Конечно, в приведенном выше отрывке Бродский имел в виду американский вариант 'абсолютной свободы', что объясняется фактами его биографии и многими другими его стихотворениями, но, по сути, мысль поэта может быть прочитана в более широком контексте: чиновники в его собственном отечестве, рьяно защищающие свое право на 'зарешеченное тюлем' существование, как правило, быстро утрачивают способность мыслить. Пронырливость же, приобретенную в боях за собственное благополучие, вряд ли можно рассматривать в качестве достойной замены умственных способностей. Сравните стихотворение Бродского 'Ответ на анкету' (1993), в котором поэт с презрением отзывается о российских чиновниках нового образца.
Показательно, что наряду с образами птиц в стихотворениях Бродского в эмиграции встречается образ аэроплана как некого искусственного подобия птицы, созданного человеком, чтобы расширить свои ограниченные возможности. Сравните: 'Ровный гул невидимого аэроплана / напоминает жужжание пылесоса / в дальнем конце гостиничного коридора / и поглощает, стихая, свет' ('Сан-Пьетро', 1977); 'профиль аэроплана, / растерявший все нимбы, выглядит в вышних странно' ('Кончится лето.
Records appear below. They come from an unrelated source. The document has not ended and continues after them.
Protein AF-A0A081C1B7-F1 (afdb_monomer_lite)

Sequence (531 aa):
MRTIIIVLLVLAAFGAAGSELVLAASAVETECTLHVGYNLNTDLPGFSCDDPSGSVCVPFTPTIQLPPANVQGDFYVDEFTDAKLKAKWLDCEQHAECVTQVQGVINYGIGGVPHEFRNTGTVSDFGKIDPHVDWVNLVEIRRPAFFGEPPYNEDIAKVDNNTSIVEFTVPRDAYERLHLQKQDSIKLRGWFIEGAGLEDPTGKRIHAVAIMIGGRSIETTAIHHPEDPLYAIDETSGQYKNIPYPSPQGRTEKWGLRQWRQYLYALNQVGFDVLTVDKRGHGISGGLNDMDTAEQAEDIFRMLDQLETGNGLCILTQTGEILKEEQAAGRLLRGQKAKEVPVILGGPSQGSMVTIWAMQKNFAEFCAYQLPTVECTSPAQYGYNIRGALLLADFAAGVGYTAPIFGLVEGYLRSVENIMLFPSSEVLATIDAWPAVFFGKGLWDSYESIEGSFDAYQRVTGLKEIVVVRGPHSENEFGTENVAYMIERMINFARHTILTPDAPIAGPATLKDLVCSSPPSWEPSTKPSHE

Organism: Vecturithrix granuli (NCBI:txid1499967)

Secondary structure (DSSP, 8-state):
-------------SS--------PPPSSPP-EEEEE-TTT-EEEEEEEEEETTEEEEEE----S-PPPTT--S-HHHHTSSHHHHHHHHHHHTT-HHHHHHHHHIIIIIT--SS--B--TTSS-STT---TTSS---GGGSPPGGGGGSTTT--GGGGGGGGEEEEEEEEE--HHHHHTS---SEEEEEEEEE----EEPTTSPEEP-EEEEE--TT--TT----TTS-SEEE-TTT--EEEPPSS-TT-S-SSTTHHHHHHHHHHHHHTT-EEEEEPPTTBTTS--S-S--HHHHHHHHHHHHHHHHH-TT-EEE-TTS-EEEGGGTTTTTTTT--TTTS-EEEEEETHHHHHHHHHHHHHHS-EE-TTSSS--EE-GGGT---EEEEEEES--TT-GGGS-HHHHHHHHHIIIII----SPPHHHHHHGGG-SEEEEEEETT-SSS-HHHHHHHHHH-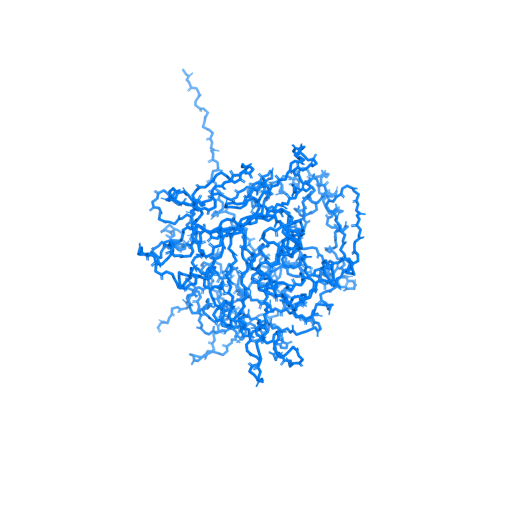-SEEEEEEEBS-S-TTSS-HHHHHHHHHHHHHHHHHHHH-TTSPPP--SSHHHHHHTS-S-B-TTTPPP--

Radius of gyration: 22.69 Å; chains: 1; bounding box: 73×64×65 Å

pLDDT: mean 91.91, std 15.39, range [22.36, 98.94]

Foldseek 3Di:
DDDDDDDPDPPPFDFPPPPVPPQDPAPDDFDDWAQDAPPNRDIFTAHFFQAPVGTDGFGFRGFPQDDDPPDDDDCLQPCFFLVNLLVLLVVQVVPPVSVVVLVCCQCRVVPHPAAFAALQCVLHVQQDDDQADPDDDLVSHDAQLVCCDPPNNAPSNVQLLQKKKKKFKAFAAPLCCPPVVDGHIWIKIDIWGAAQAAQFPVRDGAAAEEEEEEALNEDQRWDDGPPDDQWDQDPVPRGTGGDDPPDPPDSGSDPLNSLVSVLQVLLRVNGYTYHYIQFDRYHNIHHRHSFFLLVSLVVVLSVLQCQAQQQRMWILGSVRDIAGGNRNHVVSVVNDHSQPHEYEYEYEHQSQQSQLSNQCLQFHWDWLLLDPDIDIDGNVVRNHNYLEYEYALHQQSKPSQFPVSVSNSQSCCSDPSSGHHIDTSSSLVRQLRTQEYEYEAERHERGGTPVSVVSSQVSHNHAYDYAYAPAYSDLSQFDDVSSVVSSVVSSVRVSCSPHPRPDHDDYDPDPNSRSNRYHLRGRVRRNDDDD

Structure (mmCIF, N/CA/C/O backbone):
data_AF-A0A081C1B7-F1
#
_entry.id   AF-A0A081C1B7-F1
#
loop_
_atom_site.group_PDB
_atom_site.id
_atom_site.type_symbol
_atom_site.label_atom_id
_atom_site.label_alt_id
_atom_site.label_comp_id
_atom_site.label_asym_id
_atom_site.label_entity_id
_atom_site.label_seq_id
_atom_site.pdbx_PDB_ins_code
_atom_site.Cartn_x
_atom_site.Cartn_y
_atom_site.Cartn_z
_atom_site.occupancy
_atom_site.B_iso_or_equiv
_atom_site.auth_seq_id
_atom_site.auth_comp_id
_atom_site.auth_asym_id
_atom_site.auth_atom_id
_atom_site.pdbx_PDB_model_num
ATOM 1 N N . MET A 1 1 ? 42.904 41.340 -4.211 1.00 31.14 1 MET A N 1
ATOM 2 C CA . MET A 1 1 ? 42.689 40.022 -4.843 1.00 31.14 1 MET A CA 1
ATOM 3 C C . MET A 1 1 ? 41.874 39.177 -3.882 1.00 31.14 1 MET A C 1
ATOM 5 O O . MET A 1 1 ? 42.406 38.739 -2.874 1.00 31.14 1 MET A O 1
ATOM 9 N N . ARG A 1 2 ? 40.564 39.078 -4.121 1.00 22.77 2 ARG A N 1
ATOM 10 C CA . ARG A 1 2 ? 39.653 38.183 -3.399 1.00 22.77 2 ARG A CA 1
ATOM 11 C C . ARG A 1 2 ? 39.346 37.037 -4.353 1.00 22.77 2 ARG A C 1
ATOM 13 O O . ARG A 1 2 ? 38.782 37.281 -5.415 1.00 22.77 2 ARG A O 1
ATOM 20 N N . THR A 1 3 ? 39.776 35.836 -4.000 1.00 24.78 3 THR A N 1
ATOM 21 C CA . THR A 1 3 ? 39.474 34.614 -4.744 1.00 24.78 3 THR A CA 1
ATOM 22 C C . THR A 1 3 ? 38.079 34.163 -4.333 1.00 24.78 3 THR A C 1
ATOM 24 O O . THR A 1 3 ? 37.851 33.825 -3.174 1.00 24.78 3 THR A O 1
ATOM 27 N N . ILE A 1 4 ? 37.137 34.246 -5.268 1.00 24.17 4 ILE A N 1
ATOM 28 C CA . ILE A 1 4 ? 35.780 33.719 -5.132 1.00 24.17 4 ILE A CA 1
ATOM 29 C C . ILE A 1 4 ? 35.870 32.222 -5.425 1.00 24.17 4 ILE A C 1
ATOM 31 O O . ILE A 1 4 ? 36.210 31.832 -6.539 1.00 24.17 4 ILE A O 1
ATOM 35 N N . ILE A 1 5 ? 35.602 31.394 -4.418 1.00 23.66 5 ILE A N 1
ATOM 36 C CA . ILE A 1 5 ? 35.357 29.963 -4.599 1.00 23.66 5 ILE A CA 1
ATOM 37 C C . ILE A 1 5 ? 33.870 29.826 -4.923 1.00 23.66 5 ILE A C 1
ATOM 39 O O . ILE A 1 5 ? 33.018 30.077 -4.073 1.00 23.66 5 ILE A O 1
ATOM 43 N N . ILE A 1 6 ? 33.567 29.497 -6.177 1.00 23.42 6 ILE A N 1
ATOM 44 C CA . ILE A 1 6 ? 32.224 29.111 -6.612 1.00 23.42 6 ILE A CA 1
ATOM 45 C C . ILE A 1 6 ? 32.043 27.647 -6.209 1.00 23.42 6 ILE A C 1
ATOM 47 O O . ILE A 1 6 ? 32.647 26.755 -6.799 1.00 23.42 6 ILE A O 1
ATOM 51 N N . VAL A 1 7 ? 31.234 27.413 -5.179 1.00 22.42 7 VAL A N 1
ATOM 52 C CA . VAL A 1 7 ? 30.692 26.092 -4.853 1.00 22.42 7 VAL A CA 1
ATOM 53 C C . VAL A 1 7 ? 29.498 25.875 -5.782 1.00 22.42 7 VAL A C 1
ATOM 55 O O . VAL A 1 7 ? 28.460 26.512 -5.610 1.00 22.42 7 VAL A O 1
ATOM 58 N N . LEU A 1 8 ? 29.657 25.025 -6.801 1.00 22.48 8 LEU A N 1
ATOM 59 C CA . LEU A 1 8 ? 28.528 24.511 -7.577 1.00 22.48 8 LEU A CA 1
ATOM 60 C C . LEU A 1 8 ? 27.755 23.528 -6.686 1.00 22.48 8 LEU A C 1
ATOM 62 O O . LEU A 1 8 ? 28.180 22.394 -6.478 1.00 22.48 8 LEU A O 1
ATOM 66 N N . LEU A 1 9 ? 26.632 23.988 -6.137 1.00 23.00 9 LEU A N 1
ATOM 67 C CA . LEU A 1 9 ? 25.611 23.142 -5.530 1.00 23.00 9 LEU A CA 1
ATOM 68 C C . LEU A 1 9 ? 24.832 22.434 -6.647 1.00 23.00 9 LEU A C 1
ATOM 70 O O . LEU A 1 9 ? 24.077 23.069 -7.380 1.00 23.00 9 LEU A O 1
ATOM 74 N N . VAL A 1 10 ? 25.006 21.118 -6.763 1.00 22.36 10 VAL A N 1
ATOM 75 C CA . VAL A 1 10 ? 24.126 20.247 -7.551 1.00 22.36 10 VAL A CA 1
ATOM 76 C C . VAL A 1 10 ? 22.887 19.958 -6.700 1.00 22.36 10 VAL A C 1
ATOM 78 O O . VAL A 1 10 ? 22.849 19.008 -5.928 1.00 22.36 10 VAL A O 1
ATOM 81 N N . LEU A 1 11 ? 21.882 20.827 -6.810 1.00 23.98 11 LEU A N 1
ATOM 82 C CA . LEU A 1 11 ? 20.500 20.535 -6.428 1.00 23.98 11 LEU A CA 1
ATOM 83 C C . LEU A 1 11 ? 19.792 19.972 -7.665 1.00 23.98 11 LEU A C 1
ATOM 85 O O . LEU A 1 11 ? 19.221 20.710 -8.462 1.00 23.98 11 LEU A O 1
ATOM 89 N N . ALA A 1 12 ? 19.859 18.654 -7.828 1.00 24.05 12 ALA A N 1
ATOM 90 C CA . ALA A 1 12 ? 19.000 17.891 -8.728 1.00 24.05 12 ALA A CA 1
ATOM 91 C C . ALA A 1 12 ? 18.303 16.806 -7.899 1.00 24.05 12 ALA A C 1
ATOM 93 O O . ALA A 1 12 ? 18.549 15.613 -8.038 1.00 24.05 12 ALA A O 1
ATOM 94 N N . ALA A 1 13 ? 17.466 17.255 -6.964 1.00 24.09 13 ALA A N 1
ATOM 95 C CA . ALA A 1 13 ? 16.549 16.398 -6.237 1.00 24.09 13 ALA A CA 1
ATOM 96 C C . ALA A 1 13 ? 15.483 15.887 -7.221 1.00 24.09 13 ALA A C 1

Начнется сентябрь', 1987); 'В двух шагах — океан, / место воды без правил. / Вряд ли там кто-нибудь, / кроме солнца, садится, / как успела шепнуть / аэроплану птица' ('Ария', 1987).
В системе метафорических значений Бродского аэроплан, как и встречающиеся в других стихотворениях образы 'жужжащего пылесоса' или 'вращающегося в вакууме пропеллера', имеет иронический подтекст, отражая искусственно-механическое отношение поэта к себе и к окружающей его действительности. В то же время 'авиаторы, воспарявшие к тучам посредством крылатого фортепьяно' ('Открытка из Лиссабона', 1988) обладают, в представлении поэта, силой и новыми возможностями.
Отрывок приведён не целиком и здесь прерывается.